# Beer Butt Chicken



## markuk (May 13, 2014)

... realise it's not strictly Smokin but you can't beat a silly photo...

However without the group i wouldn't have had the confidence to cook chicken on a BBQ - even on a gas grill - went down well served it with Danny's Pot Salad and the Wicked Beans but not too wicked !













bbchicken.jpg



__ markuk
__ May 13, 2014


----------



## kc5tpy (May 13, 2014)

Hello Mark.  Looks GREAT!!  So the "mystic" has been lifted.  Chicken DOES NOT have to be pre cooked in the oven.  GREAT JOB!!  You are well on your way.  NOW you have a problem!  You are about to figure out you can't actually FIT a whole side of beef or a large whole hog on your smoker.  Are you sure the Missus will let you park one of those big custom built trailer rigs on the drive??  
	

	
	
		
		



		
			






   This will be a very delicate negotiation as you try to explain to her EXACTLY why you NEED to buy a custom built smoker that will hold a 150-200 lb whole hog.  
	

	
	
		
		



		
		
	


	





Good luck with that.  Keep Smokin!

Danny


----------



## wade (May 13, 2014)

Looks great Mark.

Once it has reached temperature wrap it in 3 layers of foil, breast down to rest for an hour. You will never have tasted chicken as moist and tender before. Even after an hours resting it will still be too hot to pull apart by hand...


----------



## wade (May 13, 2014)

Big looking chicken. We struggle to get them that big near here but our local butcher sometimes has them.


----------



## kc5tpy (May 13, 2014)

Hello.  Yes it is a chicken.  Just for you Wade: you see you can't get decent chickens way down south in those things called Waitrose and such.  They only sell puny miniature versions and then seriously overcharge you for them.  Good luck with your poussion.  Keep Smokin!

Danny


----------



## markuk (May 13, 2014)

Wasn't that big   just close to camera !!

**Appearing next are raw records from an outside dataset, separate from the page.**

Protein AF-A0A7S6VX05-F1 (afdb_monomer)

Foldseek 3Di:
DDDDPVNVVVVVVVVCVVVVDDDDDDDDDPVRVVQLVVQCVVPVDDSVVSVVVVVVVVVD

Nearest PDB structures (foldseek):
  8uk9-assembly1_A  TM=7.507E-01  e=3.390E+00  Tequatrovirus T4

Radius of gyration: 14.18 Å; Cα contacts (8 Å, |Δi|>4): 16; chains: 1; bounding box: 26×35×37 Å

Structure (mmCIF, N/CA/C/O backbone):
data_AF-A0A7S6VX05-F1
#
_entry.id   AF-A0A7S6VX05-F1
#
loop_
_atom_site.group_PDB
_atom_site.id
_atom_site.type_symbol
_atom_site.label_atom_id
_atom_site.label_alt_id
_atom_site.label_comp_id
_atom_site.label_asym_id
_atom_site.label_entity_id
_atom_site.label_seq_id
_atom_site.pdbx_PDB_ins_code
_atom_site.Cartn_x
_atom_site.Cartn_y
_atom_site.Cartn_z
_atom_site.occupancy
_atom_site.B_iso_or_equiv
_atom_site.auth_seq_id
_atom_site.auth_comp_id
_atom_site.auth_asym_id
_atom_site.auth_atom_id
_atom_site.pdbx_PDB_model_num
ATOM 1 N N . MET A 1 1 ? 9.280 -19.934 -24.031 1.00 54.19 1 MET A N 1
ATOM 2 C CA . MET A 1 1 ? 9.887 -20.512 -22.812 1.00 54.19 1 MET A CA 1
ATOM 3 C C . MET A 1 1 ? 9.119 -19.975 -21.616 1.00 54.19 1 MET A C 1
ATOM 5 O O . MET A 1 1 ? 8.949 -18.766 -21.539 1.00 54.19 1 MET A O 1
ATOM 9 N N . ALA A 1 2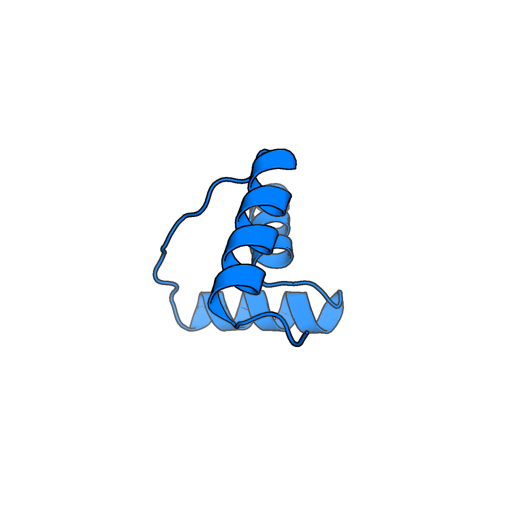 ? 8.559 -20.835 -20.763 1.00 58.72 2 ALA A N 1
ATOM 10 C CA . ALA A 1 2 ? 7.845 -20.384 -19.568 1.00 58.72 2 ALA A CA 1
ATOM 11 C C . ALA A 1 2 ? 8.860 -19.835 -18.555 1.00 58.72 2 ALA A C 1
ATOM 13 O O . ALA A 1 2 ? 9.780 -20.555 -18.178 1.00 58.72 2 ALA A O 1
ATOM 14 N N . GLN A 1 3 ? 8.713 -18.575 -18.136 1.00 66.94 3 GLN A N 1
ATOM 15 C CA . GLN A 1 3 ? 9.567 -17.997 -17.096 1.00 66.94 3 GLN A CA 1
ATOM 16 C C . GLN A 1 3 ? 9.389 -18.756 -15.779 1.00 66.94 3 GLN A C 1
ATOM 18 O O . GLN A 1 3 ? 8.267 -18.967 -15.292 1.00 66.94 3 GLN A O 1
ATOM 23 N N . THR A 1 4 ? 10.509 -19.133 -15.173 1.00 81.62 4 THR A N 1
ATOM 24 C CA . THR A 1 4 ? 10.524 -19.774 -13.861 1.00 81.62 4 THR A CA 1
ATOM 25 C C . THR A 1 4 ? 10.006 -18.805 -12.789 1.00 81.62 4 THR A C 1
ATOM 27 O O . THR A 1 4 ? 10.018 -17.581 -12.946 1.00 81.62 4 THR A O 1
ATOM 30 N N . ALA A 1 5 ? 9.496 -19.334 -11.674 1.00 76.50 5 ALA A N 1
ATOM 31 C CA . ALA A 1 5 ? 9.011 -18.504 -10.565 1.00 76.50 5 ALA A CA 1
ATOM 32 C C . ALA A 1 5 ? 10.120 -17.616 -9.958 1.00 76.50 5 ALA A C 1
ATOM 34 O O . ALA A 1 5 ? 9.828 -16.547 -9.425 1.00 76.50 5 ALA A O 1
ATOM 35 N N . ALA A 1 6 ? 11.383 -18.042 -10.060 1.00 78.50 6 ALA A N 1
ATOM 36 C CA . ALA A 1 6 ? 12.541 -17.279 -9.608 1.00 78.50 6 ALA A CA 1
ATOM 37 C C . ALA A 1 6 ? 12.811 -16.054 -10.498 1.00 78.50 6 ALA A C 1
ATOM 39 O O . ALA A 1 6 ? 12.992 -14.954 -9.981 1.00 78.50 6 ALA A O 1
ATOM 40 N N . GLU A 1 7 ? 12.759 -16.217 -11.822 1.00 80.19 7 GLU A N 1
ATOM 41 C CA . GLU A 1 7 ? 12.962 -15.121 -12.780 1.00 80.19 7 GLU A CA 1
ATOM 42 C C . GLU A 1 7 ? 11.864 -14.057 -12.679 1.00 80.19 7 GLU A C 1
ATOM 44 O O . GLU A 1 7 ? 12.150 -12.864 -12.743 1.00 80.19 7 GLU A O 1
ATOM 49 N N . ARG A 1 8 ? 10.611 -14.472 -12.443 1.00 81.81 8 ARG A N 1
ATOM 50 C CA . ARG A 1 8 ? 9.492 -13.540 -12.221 1.00 81.81 8 ARG A CA 1
ATOM 51 C C . ARG A 1 8 ? 9.699 -12.667 -10.982 1.00 81.81 8 ARG A C 1
ATOM 53 O O . ARG A 1 8 ? 9.552 -11.454 -11.067 1.00 81.81 8 ARG A O 1
ATOM 60 N N . LYS A 1 9 ? 10.114 -13.265 -9.860 1.00 81.56 9 LYS A N 1
ATOM 61 C CA . LYS A 1 9 ? 10.413 -12.529 -8.618 1.00 81.56 9 LYS A CA 1
ATOM 62 C C . LYS A 1 9 ? 11.623 -11.603 -8.754 1.00 81.56 9 LYS A C 1
ATOM 64 O O . LYS A 1 9 ? 11.646 -10.535 -8.151 1.00 81.56 9 LYS A O 1
ATOM 69 N N . ALA A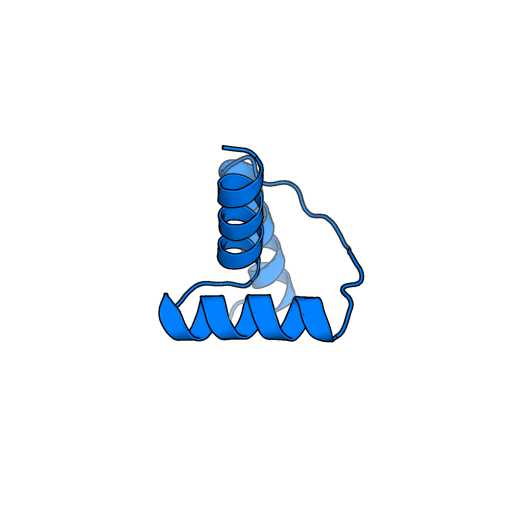 1 10 ? 12.637 -12.012 -9.518 1.00 82.88 10 ALA A N 1
ATOM 70 C CA . ALA A 1 10 ? 13.803 -11.175 -9.787 1.00 82.88 10 ALA A CA 1
ATOM 71 C C . ALA A 1 10 ? 13.416 -9.933 -10.604 1.00 82.88 10 ALA A C 1
ATOM 73 O O . ALA A 1 10 ? 13.765 -8.822 -10.211 1.00 82.88 10 ALA A O 1
ATOM 74 N N . LYS A 1 11 ? 12.621 -10.117 -11.664 1.00 85.75 11 LYS A N 1
ATOM 75 C CA . LYS A 1 11 ? 12.117 -9.024 -12.502 1.00 85.75 11 LYS A CA 1
ATOM 76 C C . LYS A 1 11 ? 11.252 -8.037 -11.710 1.00 85.75 11 LYS A C 1
ATOM 78 O O . LYS A 1 11 ? 11.490 -6.838 -11.769 1.00 85.75 11 LYS A O 1
ATOM 83 N N . GLU A 1 12 ? 10.317 -8.537 -10.903 1.00 83.44 12 GLU A N 1
ATOM 84 C CA . GLU A 1 12 ? 9.469 -7.697 -10.044 1.00 83.44 12 GLU A CA 1
ATOM 85 C C . GLU A 1 12 ? 10.304 -6.867 -9.053 1.00 83.44 12 GLU A C 1
ATOM 87 O O . GLU A 1 12 ? 10.039 -5.688 -8.821 1.00 83.44 12 GLU A O 1
ATOM 92 N N . ARG A 1 13 ? 11.366 -7.457 -8.489 1.00 82.31 13 ARG A N 1
ATOM 93 C CA . ARG A 1 13 ? 12.287 -6.737 -7.603 1.00 82.31 13 ARG A CA 1
ATOM 94 C C . ARG A 1 13 ? 13.042 -5.629 -8.340 1.00 82.31 13 ARG A C 1
ATOM 96 O O . ARG A 1 13 ? 13.227 -4.557 -7.768 1.00 82.31 13 ARG A O 1
ATOM 103 N N . GLU A 1 14 ? 13.505 -5.879 -9.561 1.00 85.31 14 GLU A N 1
ATOM 104 C CA . GLU A 1 14 ? 14.183 -4.862 -10.374 1.00 85.31 14 GLU A CA 1
ATOM 105 C C . GLU A 1 14 ? 13.249 -3.705 -10.735 1.00 85.31 14 GLU A C 1
ATOM 107 O O . GLU A 1 14 ? 13.640 -2.546 -10.599 1.00 85.31 14 GLU A O 1
ATOM 112 N N . GLU A 1 15 ? 12.004 -4.007 -11.106 1.00 86.62 15 GLU A N 1
ATOM 113 C CA . GLU A 1 15 ? 10.967 -3.009 -11.386 1.00 86.62 15 GLU A CA 1
ATOM 114 C C . GLU A 1 15 ? 10.654 -2.159 -10.145 1.00 86.62 15 GLU A C 1
ATOM 116 O O . GLU A 1 15 ? 10.661 -0.934 -10.203 1.00 86.62 15 GLU A O 1
ATOM 121 N N . LYS A 1 16 ? 10.478 -2.774 -8.973 1.00 86.81 16 LYS A N 1
ATOM 122 C CA . LYS A 1 16 ? 10.240 -2.024 -7.727 1.00 86.81 16 LYS A CA 1
ATOM 123 C C . LYS A 1 16 ? 11.442 -1.175 -7.313 1.00 86.81 16 LYS A C 1
ATOM 125 O O . LYS A 1 16 ? 11.281 -0.053 -6.830 1.00 86.81 16 LYS A O 1
ATOM 130 N N . LYS A 1 17 ? 12.660 -1.674 -7.535 1.00 86.12 17 LYS A N 1
ATOM 131 C CA . LYS A 1 17 ? 13.891 -0.922 -7.266 1.00 86.12 17 LYS A CA 1
ATOM 132 C C . LYS A 1 17 ? 14.040 0.279 -8.204 1.00 86.12 1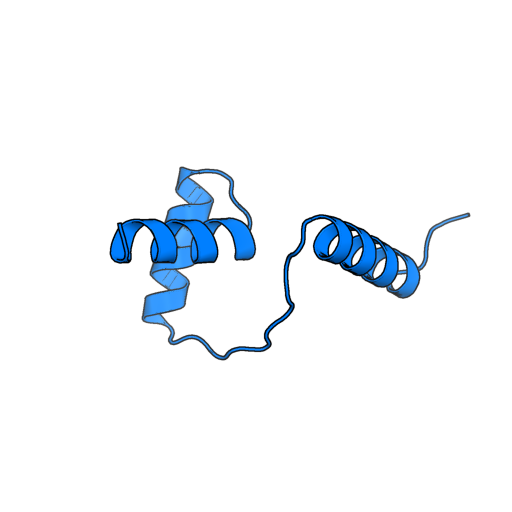7 LYS A C 1
ATOM 134 O O . LYS A 1 17 ? 14.497 1.326 -7.750 1.00 86.12 17 LYS A O 1
ATOM 139 N N . SER A 1 18 ? 13.652 0.161 -9.476 1.00 86.56 18 SER A N 1
ATOM 140 C CA . SER A 1 18 ? 13.691 1.289 -10.419 1.00 86.56 18 SER A CA 1
ATOM 141 C C . SER A 1 18 ? 12.692 2.393 -10.048 1.00 86.56 18 SER A C 1
ATOM 143 O O . SER A 1 18 ? 12.980 3.567 -10.265 1.00 86.56 18 SER A O 1
ATOM 145 N N . LEU A 1 19 ? 11.588 2.038 -9.381 1.00 87.06 19 LEU A N 1
ATOM 146 C CA . LEU A 1 19 ? 10.624 2.971 -8.783 1.00 87.06 19 LEU A CA 1
ATOM 147 C C . LEU A 1 19 ? 11.097 3.595 -7.452 1.00 87.06 19 LEU A C 1
ATOM 149 O O . LEU A 1 19 ? 10.346 4.333 -6.817 1.00 87.06 19 LEU A O 1
ATOM 153 N N . GLY A 1 20 ? 12.321 3.301 -6.999 1.00 89.50 20 GLY A N 1
ATOM 154 C CA . GLY A 1 20 ? 12.870 3.818 -5.741 1.00 89.50 20 GLY A CA 1
ATOM 155 C C . GLY A 1 20 ? 12.292 3.163 -4.481 1.00 89.50 20 GLY A C 1
ATOM 156 O O . GLY A 1 20 ? 12.527 3.650 -3.375 1.00 89.50 20 GLY A O 1
ATOM 157 N N . MET A 1 21 ? 11.547 2.060 -4.618 1.00 88.00 21 MET A N 1
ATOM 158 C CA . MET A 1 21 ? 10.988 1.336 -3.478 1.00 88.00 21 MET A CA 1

Gave it half hour rest under foil.and towel.and we literally tore it apart with.our fingers and put it in wraps ... was on a bit of a schedule but will leave it longer next time if I can...


----------



## kc5tpy (May 13, 2014)

Hello Mark.  Big chicken isn't gonna be your problem.  Big pig is gonna be your problem.  Keep Smokin!

Danny


----------